Response to Amendments
Applicant’s amendment filed 04/29/2026 has been considered and entered.
Response to Arguments
The applicant’s arguments filed 04/29/2026 have been fully considered but are moot in view of the newly filed claims.
With regards to claim 25, applicant has argued that Stark does not teach “…radiuses of the plurality of arc segments are respectively in a range of 2 mm-20 mm” in addition to the other claim limitations and that the above renders claim 25 allowable over the prior art. However, examiner respectfully disagrees.
Stark discloses the plurality of arc segments as existing only within a 9 x 10 mm area. It has been held that where the general conditions of a claim are disclosed in the prior art, discovering the optimum or workable ranges involves only routine skill in the art (In re Aller, 105 USPQ 233). While stark does not explicitly state the range of values used for the relevant radii, Stark does disclose the general conditions of the claim as they pertain to plurality of arc segments. Thus, a person possessing ordinary skill in the art would be able to discover the optimum or workable ranges for the relevant radii.

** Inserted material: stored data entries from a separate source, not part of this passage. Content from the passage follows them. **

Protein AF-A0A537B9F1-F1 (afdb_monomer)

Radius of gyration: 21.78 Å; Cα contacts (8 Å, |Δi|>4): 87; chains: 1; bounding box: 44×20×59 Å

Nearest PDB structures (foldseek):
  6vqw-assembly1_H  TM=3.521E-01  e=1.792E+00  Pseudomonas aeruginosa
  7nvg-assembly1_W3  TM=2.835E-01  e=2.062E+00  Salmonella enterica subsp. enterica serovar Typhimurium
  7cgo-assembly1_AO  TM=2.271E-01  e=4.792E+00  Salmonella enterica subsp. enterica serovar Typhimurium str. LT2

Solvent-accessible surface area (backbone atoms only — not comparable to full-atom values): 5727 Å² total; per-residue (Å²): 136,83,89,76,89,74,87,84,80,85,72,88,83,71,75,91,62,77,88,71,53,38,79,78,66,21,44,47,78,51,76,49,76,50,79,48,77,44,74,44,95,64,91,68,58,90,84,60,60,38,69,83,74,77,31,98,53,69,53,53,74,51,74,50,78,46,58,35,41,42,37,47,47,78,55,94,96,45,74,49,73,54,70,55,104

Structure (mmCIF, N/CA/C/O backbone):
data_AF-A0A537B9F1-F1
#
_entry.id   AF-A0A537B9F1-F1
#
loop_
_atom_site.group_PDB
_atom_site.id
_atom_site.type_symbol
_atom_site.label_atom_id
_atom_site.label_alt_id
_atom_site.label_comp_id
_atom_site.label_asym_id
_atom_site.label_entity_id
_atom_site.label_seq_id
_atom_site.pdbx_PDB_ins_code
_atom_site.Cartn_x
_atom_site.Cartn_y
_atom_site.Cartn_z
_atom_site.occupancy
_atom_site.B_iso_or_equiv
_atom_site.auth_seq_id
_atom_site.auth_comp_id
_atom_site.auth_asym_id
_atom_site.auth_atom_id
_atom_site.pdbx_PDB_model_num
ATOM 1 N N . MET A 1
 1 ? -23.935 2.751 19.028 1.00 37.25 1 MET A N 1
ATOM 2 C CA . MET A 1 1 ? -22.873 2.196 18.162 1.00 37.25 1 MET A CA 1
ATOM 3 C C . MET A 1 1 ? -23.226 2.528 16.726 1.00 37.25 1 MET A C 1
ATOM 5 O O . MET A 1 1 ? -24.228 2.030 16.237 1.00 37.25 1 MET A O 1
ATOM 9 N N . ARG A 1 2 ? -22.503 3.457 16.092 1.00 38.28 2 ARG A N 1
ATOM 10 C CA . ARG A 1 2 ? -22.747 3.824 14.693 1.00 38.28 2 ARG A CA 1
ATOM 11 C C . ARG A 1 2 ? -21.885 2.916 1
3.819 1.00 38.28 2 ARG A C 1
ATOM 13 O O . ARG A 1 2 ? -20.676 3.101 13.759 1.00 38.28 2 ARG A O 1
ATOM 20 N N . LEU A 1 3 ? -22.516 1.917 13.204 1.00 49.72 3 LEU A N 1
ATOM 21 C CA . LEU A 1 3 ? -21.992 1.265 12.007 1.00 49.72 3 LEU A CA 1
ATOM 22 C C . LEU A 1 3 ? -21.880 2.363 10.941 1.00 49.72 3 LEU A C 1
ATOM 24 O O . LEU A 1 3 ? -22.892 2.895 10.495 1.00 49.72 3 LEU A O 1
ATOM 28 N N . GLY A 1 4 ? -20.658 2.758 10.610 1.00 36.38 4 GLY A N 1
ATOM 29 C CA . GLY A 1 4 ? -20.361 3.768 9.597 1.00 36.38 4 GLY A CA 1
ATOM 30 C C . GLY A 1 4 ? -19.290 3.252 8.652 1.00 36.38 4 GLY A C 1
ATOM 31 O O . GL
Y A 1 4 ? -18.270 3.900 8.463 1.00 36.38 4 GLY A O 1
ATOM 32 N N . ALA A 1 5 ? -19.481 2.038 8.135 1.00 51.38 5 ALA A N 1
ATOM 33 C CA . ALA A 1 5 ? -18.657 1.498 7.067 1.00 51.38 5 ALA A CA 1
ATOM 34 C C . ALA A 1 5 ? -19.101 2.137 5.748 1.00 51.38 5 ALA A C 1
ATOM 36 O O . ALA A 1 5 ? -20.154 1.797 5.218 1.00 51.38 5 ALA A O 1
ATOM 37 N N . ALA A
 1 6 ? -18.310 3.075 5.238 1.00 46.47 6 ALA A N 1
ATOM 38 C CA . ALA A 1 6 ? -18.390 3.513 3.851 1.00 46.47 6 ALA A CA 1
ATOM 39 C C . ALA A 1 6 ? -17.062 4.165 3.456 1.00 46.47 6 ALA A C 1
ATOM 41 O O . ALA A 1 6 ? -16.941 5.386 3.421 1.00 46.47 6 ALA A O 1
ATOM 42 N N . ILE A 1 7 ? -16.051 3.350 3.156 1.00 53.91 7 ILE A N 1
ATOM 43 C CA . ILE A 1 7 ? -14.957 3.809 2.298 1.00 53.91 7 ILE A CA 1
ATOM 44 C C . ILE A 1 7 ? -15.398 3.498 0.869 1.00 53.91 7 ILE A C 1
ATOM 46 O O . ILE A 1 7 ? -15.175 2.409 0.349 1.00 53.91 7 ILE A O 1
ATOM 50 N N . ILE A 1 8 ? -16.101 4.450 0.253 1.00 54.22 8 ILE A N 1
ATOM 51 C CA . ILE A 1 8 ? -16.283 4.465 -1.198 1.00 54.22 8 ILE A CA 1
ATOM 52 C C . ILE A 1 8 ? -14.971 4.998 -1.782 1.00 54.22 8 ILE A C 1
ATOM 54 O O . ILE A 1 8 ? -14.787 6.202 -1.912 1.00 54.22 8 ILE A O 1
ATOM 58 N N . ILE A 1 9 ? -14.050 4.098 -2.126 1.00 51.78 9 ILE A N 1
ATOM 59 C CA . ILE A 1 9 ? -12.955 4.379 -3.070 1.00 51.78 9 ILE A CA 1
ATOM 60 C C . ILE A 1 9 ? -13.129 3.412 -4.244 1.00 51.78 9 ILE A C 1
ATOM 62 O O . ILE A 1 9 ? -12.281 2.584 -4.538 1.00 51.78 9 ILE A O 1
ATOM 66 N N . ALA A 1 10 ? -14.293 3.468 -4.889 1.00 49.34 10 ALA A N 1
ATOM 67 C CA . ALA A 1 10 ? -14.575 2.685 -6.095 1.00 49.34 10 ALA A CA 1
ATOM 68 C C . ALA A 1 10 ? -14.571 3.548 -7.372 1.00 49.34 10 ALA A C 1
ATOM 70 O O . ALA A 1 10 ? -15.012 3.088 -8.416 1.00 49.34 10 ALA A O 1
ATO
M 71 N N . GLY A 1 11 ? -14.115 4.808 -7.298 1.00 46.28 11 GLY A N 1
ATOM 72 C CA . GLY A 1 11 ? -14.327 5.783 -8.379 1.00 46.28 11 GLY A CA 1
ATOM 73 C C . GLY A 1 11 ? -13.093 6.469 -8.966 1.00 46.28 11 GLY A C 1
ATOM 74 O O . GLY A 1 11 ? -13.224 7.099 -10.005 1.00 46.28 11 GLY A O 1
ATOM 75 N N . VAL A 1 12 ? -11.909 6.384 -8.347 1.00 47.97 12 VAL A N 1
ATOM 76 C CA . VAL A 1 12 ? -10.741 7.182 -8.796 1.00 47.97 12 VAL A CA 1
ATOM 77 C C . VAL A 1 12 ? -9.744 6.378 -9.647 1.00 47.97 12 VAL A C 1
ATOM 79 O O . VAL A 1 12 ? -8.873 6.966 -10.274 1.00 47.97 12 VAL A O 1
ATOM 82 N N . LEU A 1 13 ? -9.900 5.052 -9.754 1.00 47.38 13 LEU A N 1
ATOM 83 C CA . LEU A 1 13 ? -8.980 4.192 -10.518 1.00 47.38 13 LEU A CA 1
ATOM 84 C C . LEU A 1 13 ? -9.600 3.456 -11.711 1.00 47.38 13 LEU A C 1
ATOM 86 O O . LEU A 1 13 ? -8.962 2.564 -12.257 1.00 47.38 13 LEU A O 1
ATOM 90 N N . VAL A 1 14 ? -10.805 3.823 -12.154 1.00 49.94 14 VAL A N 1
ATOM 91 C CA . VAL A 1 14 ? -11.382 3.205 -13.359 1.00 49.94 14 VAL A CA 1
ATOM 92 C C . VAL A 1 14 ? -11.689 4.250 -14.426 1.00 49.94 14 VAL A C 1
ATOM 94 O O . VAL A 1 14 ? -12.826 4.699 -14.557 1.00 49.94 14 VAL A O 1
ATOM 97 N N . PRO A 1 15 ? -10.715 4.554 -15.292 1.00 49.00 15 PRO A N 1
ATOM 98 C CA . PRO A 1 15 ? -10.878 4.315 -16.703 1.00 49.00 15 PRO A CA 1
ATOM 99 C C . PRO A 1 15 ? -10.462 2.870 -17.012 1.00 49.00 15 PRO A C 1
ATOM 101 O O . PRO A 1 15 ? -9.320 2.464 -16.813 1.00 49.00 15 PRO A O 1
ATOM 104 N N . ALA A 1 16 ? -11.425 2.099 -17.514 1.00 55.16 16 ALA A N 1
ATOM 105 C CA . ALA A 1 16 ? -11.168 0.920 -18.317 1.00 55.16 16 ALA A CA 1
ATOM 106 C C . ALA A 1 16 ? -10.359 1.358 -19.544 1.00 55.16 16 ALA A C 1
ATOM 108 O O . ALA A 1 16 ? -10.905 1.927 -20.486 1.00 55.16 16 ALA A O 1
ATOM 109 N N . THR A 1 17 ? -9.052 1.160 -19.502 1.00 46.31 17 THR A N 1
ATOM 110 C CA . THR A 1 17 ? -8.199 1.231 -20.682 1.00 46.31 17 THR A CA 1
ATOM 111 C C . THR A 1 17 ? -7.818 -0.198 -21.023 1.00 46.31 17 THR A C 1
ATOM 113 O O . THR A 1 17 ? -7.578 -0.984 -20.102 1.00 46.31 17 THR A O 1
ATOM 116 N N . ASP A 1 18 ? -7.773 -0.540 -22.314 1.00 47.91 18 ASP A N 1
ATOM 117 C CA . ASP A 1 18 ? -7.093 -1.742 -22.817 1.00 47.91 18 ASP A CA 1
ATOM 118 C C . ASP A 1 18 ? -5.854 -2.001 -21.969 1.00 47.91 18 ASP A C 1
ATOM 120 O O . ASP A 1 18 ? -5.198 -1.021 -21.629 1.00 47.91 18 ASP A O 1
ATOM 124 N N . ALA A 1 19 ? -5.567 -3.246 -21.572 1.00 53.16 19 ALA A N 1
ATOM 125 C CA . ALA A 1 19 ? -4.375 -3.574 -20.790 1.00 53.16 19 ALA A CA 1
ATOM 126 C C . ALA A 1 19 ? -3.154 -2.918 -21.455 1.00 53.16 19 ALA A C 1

Furthermore, even if Stark did not disclose the general conditions of the claim and/or the implementation of the relevant range was somehow beyond the capabilities of a person possessing ordinary skill in the art (neither of which are conceded), Examiner notes that radii within the relevant range were implemented in relevant contexts before the earliest priority date of the claimed invention, as seen in devices such as that of Sekiguchi (US 20140071657 A1).

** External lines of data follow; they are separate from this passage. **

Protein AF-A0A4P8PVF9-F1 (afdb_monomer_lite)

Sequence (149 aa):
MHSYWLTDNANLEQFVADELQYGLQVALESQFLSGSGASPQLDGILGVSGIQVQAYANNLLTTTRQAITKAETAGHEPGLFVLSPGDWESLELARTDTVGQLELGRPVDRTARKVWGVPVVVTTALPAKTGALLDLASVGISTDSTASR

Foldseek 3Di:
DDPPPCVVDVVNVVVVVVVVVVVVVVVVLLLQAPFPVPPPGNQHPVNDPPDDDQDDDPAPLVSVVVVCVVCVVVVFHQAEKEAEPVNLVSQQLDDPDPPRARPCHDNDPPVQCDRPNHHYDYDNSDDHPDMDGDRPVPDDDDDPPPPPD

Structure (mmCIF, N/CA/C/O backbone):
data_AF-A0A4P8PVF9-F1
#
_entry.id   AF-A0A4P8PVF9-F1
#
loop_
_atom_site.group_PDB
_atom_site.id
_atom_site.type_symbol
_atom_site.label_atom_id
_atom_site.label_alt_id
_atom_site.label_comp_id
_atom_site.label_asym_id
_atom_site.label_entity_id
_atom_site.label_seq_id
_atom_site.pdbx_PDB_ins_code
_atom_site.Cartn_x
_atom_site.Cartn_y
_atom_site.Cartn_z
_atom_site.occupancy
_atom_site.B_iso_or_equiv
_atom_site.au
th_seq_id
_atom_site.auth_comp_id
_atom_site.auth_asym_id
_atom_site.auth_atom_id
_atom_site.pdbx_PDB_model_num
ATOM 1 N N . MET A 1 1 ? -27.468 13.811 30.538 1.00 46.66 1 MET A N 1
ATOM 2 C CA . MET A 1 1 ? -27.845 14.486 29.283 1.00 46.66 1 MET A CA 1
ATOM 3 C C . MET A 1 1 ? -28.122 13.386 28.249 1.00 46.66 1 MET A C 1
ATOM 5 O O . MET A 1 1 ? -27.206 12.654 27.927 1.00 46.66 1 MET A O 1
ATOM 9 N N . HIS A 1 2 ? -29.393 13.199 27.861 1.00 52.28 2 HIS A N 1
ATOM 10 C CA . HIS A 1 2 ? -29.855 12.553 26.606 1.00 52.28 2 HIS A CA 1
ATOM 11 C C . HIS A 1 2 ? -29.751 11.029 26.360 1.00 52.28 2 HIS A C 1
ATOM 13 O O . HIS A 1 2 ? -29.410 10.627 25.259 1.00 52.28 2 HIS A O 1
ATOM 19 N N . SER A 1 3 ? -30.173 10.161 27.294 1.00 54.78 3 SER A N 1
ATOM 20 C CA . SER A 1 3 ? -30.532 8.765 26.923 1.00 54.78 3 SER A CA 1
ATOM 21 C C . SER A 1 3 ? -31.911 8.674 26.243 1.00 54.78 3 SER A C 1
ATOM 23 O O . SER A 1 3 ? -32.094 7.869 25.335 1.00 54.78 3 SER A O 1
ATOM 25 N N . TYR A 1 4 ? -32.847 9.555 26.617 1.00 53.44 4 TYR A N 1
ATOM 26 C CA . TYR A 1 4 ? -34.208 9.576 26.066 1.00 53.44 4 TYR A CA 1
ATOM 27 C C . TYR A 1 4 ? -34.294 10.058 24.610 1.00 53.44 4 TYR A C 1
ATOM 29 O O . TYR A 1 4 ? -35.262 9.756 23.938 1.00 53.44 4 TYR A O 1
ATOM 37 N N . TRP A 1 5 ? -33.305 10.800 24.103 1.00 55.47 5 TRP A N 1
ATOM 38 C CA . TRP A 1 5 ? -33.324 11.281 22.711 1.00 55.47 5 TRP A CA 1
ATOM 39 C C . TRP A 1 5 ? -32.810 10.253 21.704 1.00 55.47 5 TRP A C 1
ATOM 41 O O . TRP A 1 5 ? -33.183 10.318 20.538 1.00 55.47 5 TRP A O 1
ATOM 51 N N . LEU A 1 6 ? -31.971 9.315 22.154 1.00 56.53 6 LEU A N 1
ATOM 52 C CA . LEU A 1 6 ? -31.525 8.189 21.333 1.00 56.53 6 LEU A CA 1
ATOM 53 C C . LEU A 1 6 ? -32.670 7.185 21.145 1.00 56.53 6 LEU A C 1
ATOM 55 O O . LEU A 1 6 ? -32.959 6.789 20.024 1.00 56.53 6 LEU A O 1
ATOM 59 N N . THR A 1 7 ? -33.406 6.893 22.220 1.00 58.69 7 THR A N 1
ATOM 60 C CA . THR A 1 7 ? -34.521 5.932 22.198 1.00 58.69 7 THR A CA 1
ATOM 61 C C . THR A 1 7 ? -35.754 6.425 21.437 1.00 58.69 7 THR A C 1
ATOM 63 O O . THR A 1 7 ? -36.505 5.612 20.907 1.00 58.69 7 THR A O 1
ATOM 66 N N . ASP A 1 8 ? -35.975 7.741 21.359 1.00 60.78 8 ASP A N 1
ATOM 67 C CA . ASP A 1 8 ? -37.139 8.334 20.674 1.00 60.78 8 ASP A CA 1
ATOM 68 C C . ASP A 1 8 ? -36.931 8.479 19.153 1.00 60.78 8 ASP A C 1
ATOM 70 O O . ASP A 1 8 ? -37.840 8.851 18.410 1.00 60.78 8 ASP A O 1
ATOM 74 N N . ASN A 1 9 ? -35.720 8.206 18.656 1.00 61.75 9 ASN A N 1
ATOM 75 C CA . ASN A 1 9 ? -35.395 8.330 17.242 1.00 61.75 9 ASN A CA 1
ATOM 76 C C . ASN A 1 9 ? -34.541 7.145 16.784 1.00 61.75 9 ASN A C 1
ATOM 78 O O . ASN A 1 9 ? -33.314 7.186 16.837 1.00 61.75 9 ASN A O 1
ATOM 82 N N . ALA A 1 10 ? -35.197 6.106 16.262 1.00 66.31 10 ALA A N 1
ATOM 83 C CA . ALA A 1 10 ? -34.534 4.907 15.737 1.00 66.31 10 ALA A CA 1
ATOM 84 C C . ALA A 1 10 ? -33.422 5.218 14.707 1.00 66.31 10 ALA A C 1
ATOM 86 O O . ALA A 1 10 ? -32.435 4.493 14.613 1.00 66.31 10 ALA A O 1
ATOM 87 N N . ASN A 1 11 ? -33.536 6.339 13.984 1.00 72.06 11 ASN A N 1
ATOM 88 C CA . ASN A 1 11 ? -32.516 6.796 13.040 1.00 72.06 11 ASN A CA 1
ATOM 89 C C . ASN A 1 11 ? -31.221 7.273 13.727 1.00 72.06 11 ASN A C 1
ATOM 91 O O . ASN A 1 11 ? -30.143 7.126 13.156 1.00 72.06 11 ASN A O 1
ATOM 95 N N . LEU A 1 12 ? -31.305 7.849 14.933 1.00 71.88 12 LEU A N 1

For at least the above reasons, the combination of Stark and Bo is relied upon to disclose the limitations of claim 25.
Claim Rejections - 35 USC § 103
In the event the determination of the status of the application as subject to AIA 35 U.S.C. 102 and 103 (or as subject to pre-AIA 35 U.S.C. 102 and 103) is incorrect, any correction of the statutory basis (i.e., changing from AIA to pre-AIA ) for the rejection will not be considered a new ground of rejection if the prior art relied upon, and the rationale supporting the rejection, would be the same under either status.
The following is a quotation of 35 U.S.C. 103 which forms the basis for all obviousness rejections set forth in this Office action:
A patent for a claimed invention may not be obtained, notwithstanding that the claimed invention is not identically disclosed as set forth in section 102, if the differences between the claimed invention and the prior art are such that the claimed invention as a whole would have been obvious before the effective filing date of the claimed invention to a person having ordinary skill in the art to which the claimed invention pertains. Patentability shall not be negated by the manner in which the invention was made.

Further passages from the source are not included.